Designer Pierpaolo Piccioli says digital can be a new communication tool in fashion as long as the human remains at the centre.
Valentino Haute Couture Autumn/Winter 2020 | Source: Courtesy of Valentino
By
  • Angelo Flaccavento
BoF PROFESSIONAL

ROME, Italy — The fragmented couture week closed yesterday, in Rome, with a real show: Valentino. Well, a static performance plus video, which included an audience — a mere 30 Italy-based journalists — and real models. In a season of intense virtuality, it was an uplifting relief to be again so close to cloth, froth and human bodies.
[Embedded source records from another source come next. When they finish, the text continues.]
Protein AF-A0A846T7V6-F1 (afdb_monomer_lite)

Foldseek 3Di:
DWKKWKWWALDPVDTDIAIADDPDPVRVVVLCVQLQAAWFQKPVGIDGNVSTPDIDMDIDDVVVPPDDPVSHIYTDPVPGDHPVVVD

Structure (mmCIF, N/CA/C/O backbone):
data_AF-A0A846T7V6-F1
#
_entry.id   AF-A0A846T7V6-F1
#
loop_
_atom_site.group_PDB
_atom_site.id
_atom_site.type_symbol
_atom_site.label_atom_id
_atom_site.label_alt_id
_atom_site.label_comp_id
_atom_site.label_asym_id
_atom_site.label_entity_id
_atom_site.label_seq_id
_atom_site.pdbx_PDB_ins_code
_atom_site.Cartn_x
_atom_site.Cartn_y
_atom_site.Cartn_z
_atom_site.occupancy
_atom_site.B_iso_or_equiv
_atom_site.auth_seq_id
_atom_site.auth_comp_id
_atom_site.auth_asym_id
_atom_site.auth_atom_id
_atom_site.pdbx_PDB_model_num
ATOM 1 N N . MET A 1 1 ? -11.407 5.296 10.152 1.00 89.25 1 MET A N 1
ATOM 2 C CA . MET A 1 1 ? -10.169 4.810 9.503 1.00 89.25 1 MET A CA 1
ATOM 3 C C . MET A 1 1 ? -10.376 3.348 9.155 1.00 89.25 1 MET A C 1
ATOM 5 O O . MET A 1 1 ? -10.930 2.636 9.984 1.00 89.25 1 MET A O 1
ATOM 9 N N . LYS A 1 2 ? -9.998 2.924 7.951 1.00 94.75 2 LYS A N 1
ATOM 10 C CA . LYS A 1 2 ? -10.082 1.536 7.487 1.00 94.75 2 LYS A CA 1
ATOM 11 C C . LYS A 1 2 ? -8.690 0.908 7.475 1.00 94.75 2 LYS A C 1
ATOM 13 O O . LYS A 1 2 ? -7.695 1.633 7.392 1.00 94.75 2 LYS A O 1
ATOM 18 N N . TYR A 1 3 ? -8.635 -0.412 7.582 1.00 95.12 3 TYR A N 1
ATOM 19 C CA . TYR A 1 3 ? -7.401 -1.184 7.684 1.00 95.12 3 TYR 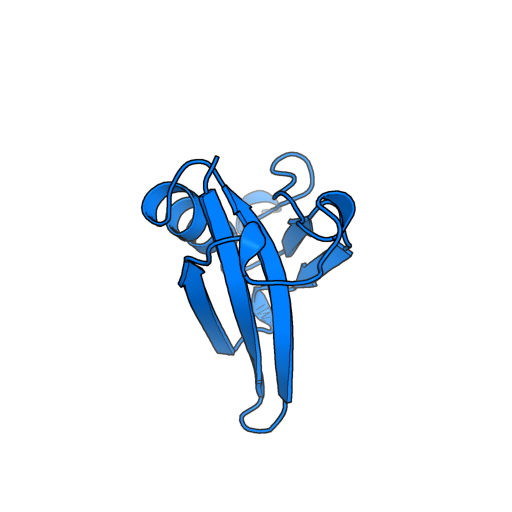A CA 1
ATOM 20 C C . TYR A 1 3 ? -7.329 -2.161 6.523 1.00 95.12 3 TYR A C 1
ATOM 22 O O . TYR A 1 3 ? -8.347 -2.718 6.120 1.00 95.12 3 TYR A O 1
ATOM 30 N N . PHE A 1 4 ? -6.135 -2.339 5.975 1.00 96.06 4 PHE A N 1
ATOM 31 C CA . PHE A 1 4 ? -5.920 -3.101 4.758 1.00 96.06 4 PHE A CA 1
ATOM 32 C C . PHE A 1 4 ? -4.667 -3.957 4.877 1.00 96.06 4 PHE A C 1
ATOM 34 O O . PHE A 1 4 ? -3.730 -3.597 5.591 1.00 96.06 4 PHE A O 1
ATOM 41 N N . ILE A 1 5 ? -4.641 -5.053 4.129 1.00 95.81 5 ILE A N 1
ATOM 42 C CA . ILE A 1 5 ? -3.414 -5.761 3.771 1.00 95.81 5 ILE A C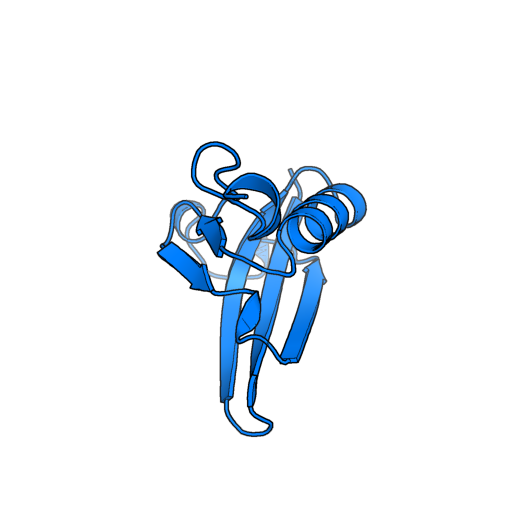A 1
ATOM 43 C C . ILE A 1 5 ? -3.138 -5.431 2.311 1.00 95.81 5 ILE A C 1
ATOM 45 O O . ILE A 1 5 ? -4.011 -5.623 1.461 1.00 95.81 5 ILE A O 1
ATOM 49 N N . LEU A 1 6 ? -1.952 -4.899 2.044 1.00 96.38 6 LEU A N 1
ATOM 50 C CA . LEU A 1 6 ? -1.390 -4.802 0.709 1.00 96.38 6 LEU A CA 1
ATOM 51 C C . LEU A 1 6 ? -0.539 -6.036 0.447 1.00 96.38 6 LEU A C 1
ATOM 53 O O . LEU A 1 6 ? 0.364 -6.338 1.223 1.00 96.38 6 LEU A O 1
ATOM 57 N N . TYR A 1 7 ? -0.819 -6.702 -0.660 1.00 97.00 7 TYR A N 1
ATOM 58 C CA . TYR A 1 7 ? -0.005 -7.764 -1.225 1.00 97.00 7 TYR A CA 1
ATOM 59 C C . TYR A 1 7 ? 0.768 -7.164 -2.394 1.00 97.00 7 TYR A C 1
ATOM 61 O O . TYR A 1 7 ? 0.164 -6.762 -3.390 1.00 97.00 7 TYR A O 1
ATOM 69 N N . ILE A 1 8 ? 2.080 -7.034 -2.231 1.00 96.38 8 ILE A N 1
ATOM 70 C CA . ILE A 1 8 ? 2.981 -6.366 -3.170 1.00 96.38 8 ILE A CA 1
ATOM 71 C C . ILE A 1 8 ? 3.820 -7.448 -3.843 1.00 96.38 8 ILE A C 1
ATOM 73 O O . ILE A 1 8 ? 4.679 -8.048 -3.197 1.00 96.38 8 ILE A O 1
ATOM 77 N N . SER A 1 9 ? 3.560 -7.710 -5.121 1.00 96.88 9 SER A N 1
ATOM 78 C CA . SER A 1 9 ? 4.258 -8.754 -5.877 1.00 96.88 9 SER A CA 1
ATOM 79 C C . SER A 1 9 ? 5.396 -8.135 -6.680 1.00 96.88 9 SER A C 1
ATOM 81 O O . SER A 1 9 ? 5.143 -7.287 -7.534 1.00 96.88 9 SER A O 1
ATOM 83 N N . TYR A 1 10 ? 6.636 -8.557 -6.437 1.00 94.94 10 TYR A N 1
ATOM 84 C CA . TYR A 1 10 ? 7.804 -8.107 -7.216 1.00 94.94 10 TYR A CA 1
ATOM 85 C C . TYR A 1 10 ? 8.222 -9.140 -8.270 1.00 94.94 10 TYR A C 1
ATOM 87 O O . TYR A 1 10 ? 8.829 -8.798 -9.279 1.00 94.94 10 TYR A O 1
ATOM 95 N N . SER A 1 11 ? 7.880 -10.410 -8.050 1.00 94.44 11 SER A N 1
ATOM 96 C CA . SER A 1 11 ? 8.038 -11.512 -9.001 1.00 94.44 11 SER A CA 1
ATOM 97 C C . SER A 1 11 ? 6.910 -12.537 -8.790 1.00 94.44 11 SER A C 1
ATOM 99 O O . SER A 1 11 ? 6.217 -12.454 -7.771 1.00 94.44 11 SER A O 1
ATOM 101 N N . PRO A 1 12 ? 6.706 -13.505 -9.705 1.00 91.94 12 PRO A N 1
ATOM 102 C CA . PRO A 1 12 ? 5.723 -14.578 -9.515 1.00 91.94 12 PRO A CA 1
ATOM 103 C C . PRO A 1 12 ? 5.892 -15.353 -8.197 1.00 91.94 12 PRO A C 1
ATOM 105 O O . PRO A 1 12 ? 4.901 -15.787 -7.617 1.00 91.94 12 PRO A O 1
ATOM 108 N N . ASP A 1 13 ? 7.128 -15.459 -7.701 1.00 95.12 13 ASP A N 1
ATOM 109 C CA . ASP A 1 13 ? 7.477 -16.248 -6.514 1.00 95.12 13 ASP A CA 1
ATOM 110 C C . ASP A 1 13 ? 7.702 -15.393 -5.254 1.00 95.12 13 ASP A C 1
ATOM 112 O O . ASP A 1 13 ? 7.936 -15.931 -4.171 1.00 95.12 13 ASP A O 1
ATOM 116 N N . PHE A 1 14 ? 7.648 -14.059 -5.365 1.00 94.75 14 PHE A N 1
ATOM 117 C CA . PHE A 1 14 ? 7.904 -13.158 -4.242 1.00 94.75 14 PHE A CA 1
ATOM 118 C C . PHE A 1 14 ? 6.817 -12.092 -4.085 1.00 94.75 14 PHE A C 1
ATOM 120 O O . PHE A 1 14 ? 6.746 -11.106 -4.827 1.00 94.75 14 PHE A O 1
ATOM 127 N N . THR A 1 15 ? 6.003 -12.285 -3.044 1.00 96.81 15 THR A N 1
ATOM 128 C CA . THR A 1 15 ? 4.981 -11.341 -2.580 1.00 96.81 15 THR A CA 1
ATOM 129 C C . THR A 1 15 ? 5.270 -10.920 -1.145 1.00 96.81 15 THR A C 1
ATOM 131 O O . THR A 1 15 ? 5.464 -11.757 -0.266 1.00 96.81 15 THR A O 1
ATOM 134 N N . GLN A 1 16 ? 5.253 -9.616 -0.897 1.00 95.50 16 GLN A N 1
ATOM 135 C CA . GLN A 1 16 ? 5.375 -9.032 0.431 1.00 95.50 16 GLN A CA 1
ATOM 136 C C . GLN A 1 16 ? 4.006 -8.577 0.940 1.00 95.50 16 GLN A C 1
ATOM 138 O O . GLN A 1 16 ? 3.242 -7.944 0.210 1.00 95.50 16 GLN A O 1
ATOM 143 N N . GLU A 1 17 ? 3.719 -8.839 2.214 1.00 95.00 17 GLU A N 1
ATOM 144 C CA . GLU A 1 17 ? 2.563 -8.259 2.897 1.00 95.00 17 GLU A CA 1
ATOM 145 C C . GLU A 1 17 ? 2.934 -6.953 3.604 1.00 95.00 17 GLU A C 1
ATOM 147 O O . GLU A 1 17 ? 3.922 -6.879 4.339 1.00 95.00 17 GLU A O 1
ATOM 152 N N . LEU A 1 18 ? 2.091 -5.934 3.448 1.00 95.38 18 LEU A N 1
ATOM 153 C CA . LEU A 1 18 ? 2.168 -4.696 4.212 1.00 95.3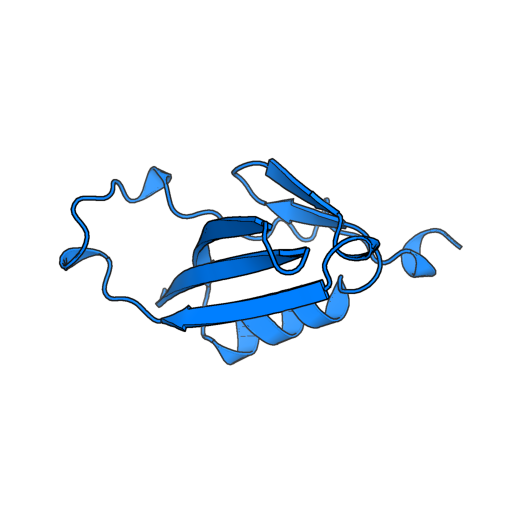8 18 LEU A CA 1
ATOM 154 C C . LEU A 1 18 ? 0.798 -4.324 4.775 1.00 95.38 18 LEU A C 1
ATOM 156 O O . LEU A 1 18 ? -0.182 -4.149 4.053 1.00 95.38 18 LEU A O 1
ATOM 160 N N . TYR A 1 19 ? 0.742 -4.131 6.086 1.00 95.31 19 TYR A N 1
ATOM 161 C CA . TYR A 1 19 ? -0.465 -3.704 6.779 1.00 95.31 19 TYR A CA 1
ATOM 162 C C . TYR A 1 19 ? -0.591 -2.186 6.693 1.00 95.31 19 TYR A C 1
ATOM 164 O O . TYR A 1 19 ? 0.318 -1.458 7.084 1.00 95.31 19 TYR A O 1
ATOM 172 N N . MET A 1 20 ? -1.730 -1.697 6.212 1.00 95.69 20 MET A N 1
ATOM 173 C CA . MET A 1 20 ? -1.965 -0.281 5.932 1.00 95.69 20 MET A CA 1
ATOM 174 C C . MET A 1 20 ? -3.222 0.231 6.623 1.00 95.69 20 MET A C 1
ATOM 176 O O . MET A 1 20 ? -4.192 -0.501 6.812 1.00 95.69 20 MET A O 1
ATOM 180 N N . LYS A 1 21 ? -3.249 1.525 6.941 1.00 94.88 21 LYS A N 1
ATOM 181 C CA . LYS A 1 21 ? -4.474 2.243 7.314 1.00 94.88 21 LYS A CA 1
ATOM 182 C C . LYS A 1 21 ? -4.725 3.410 6.360 1.00 94.88 21 LYS A C 1
ATOM 184 O O . LYS A 1 21 ? -3.813 4.163 6.030 1.00 94.88 21 LYS A O 1
ATOM 189 N N . SER A 1 22 ? -5.970 3.559 5.913 1.00 95.56 22 SER A N 1
ATOM 190 C CA . SER A 1 22 ? -6.396 4.612 4.978 1.00 95.56 22 SER A CA 1
ATOM 191 C C . SER A 1 22 ? -7.845 5.029 5.243 1.00 95.56 22 SER A C 1
ATOM 193 O O . SER A 1 22 ? -8.580 4.366 5.978 1.00 95.56 22 SER A O 1
ATOM 195 N N . LYS A 1 23 ? -8.274 6.151 4.654 1.00 95.88 23 LYS A N 1
ATOM 196 C CA . LYS A 1 23 ? -9.646 6.669 4.788 1.00 95.88 23 LYS A CA 1
ATOM 197 C C . LYS A 1 23 ? -10.676 5.704 4.186 1.00 95.88 23 LYS A C 1
ATOM 199 O O . LYS A 1 23 ? -11.708 5.460 4.803 1.00 95.88 23 LYS A O 1
ATOM 204 N N . SER A 1 24 ? -10.371 5.146 3.016 1.00 96.69 24 SER A N 1
ATOM 205 C CA . SER A 1 24 ? -11.192 4.185 2.272 1.00 96.69 24 SER A CA 1
ATOM 206 C C . SER A 1 24 ? -10.319 3.391 1.291 1.00 96.69 24 SER A C 1
ATOM 208 O O . SER A 1 24 ? -9.176 3.783 1.038 1.00 96.69 24 SER A O 1
ATOM 210 N N . MET A 1 25 ? -10.857 2.306 0.716 1.00 96.62 25 MET A N 1
ATOM 211 C CA . MET A 1 25 ? -10.190 1.552 -0.357 1.00 96.62 25 MET A CA 1
ATOM 212 C C . MET A 1 25 ? -9.872 2.457 -1.552 1.00 96.62 25 MET A C 1
ATOM 214 O O . MET A 1 25 ? -8.737 2.503 -2.012 1.00 96.62 25 MET A O 1
ATOM 218 N N . LYS A 1 26 ? -10.859 3.249 -1.992 1.00 97.19 26 LYS A N 1
ATOM 219 C CA . LYS A 1 26 ? -10.701 4.214 -3.086 1.00 97.19 26 LYS A CA 1
ATOM 220 C C . LYS A 1 26 ? -9.542 5.179 -2.822 1.00 97.19 26 LYS A C 1
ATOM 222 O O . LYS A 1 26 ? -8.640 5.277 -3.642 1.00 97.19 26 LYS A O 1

It was an intensely dreamy experience, too, housed in a magical place: Cinecittá, the cinematic studios where directors such as Federico Fellini used to work.

Creative director Pierpaolo Piccioli's couture experiment — a liberating reset act conceived entirely during the lockdown — needed such a space, if only for its height. The 15 all white, intensely wrought-out silhouettes were radically elongated, sometimes measuring up to 5 metres. Grace Jones in a spiralling crinoline painted by Keith Haring in the "I'm Not Perfect" video immediately came to mind.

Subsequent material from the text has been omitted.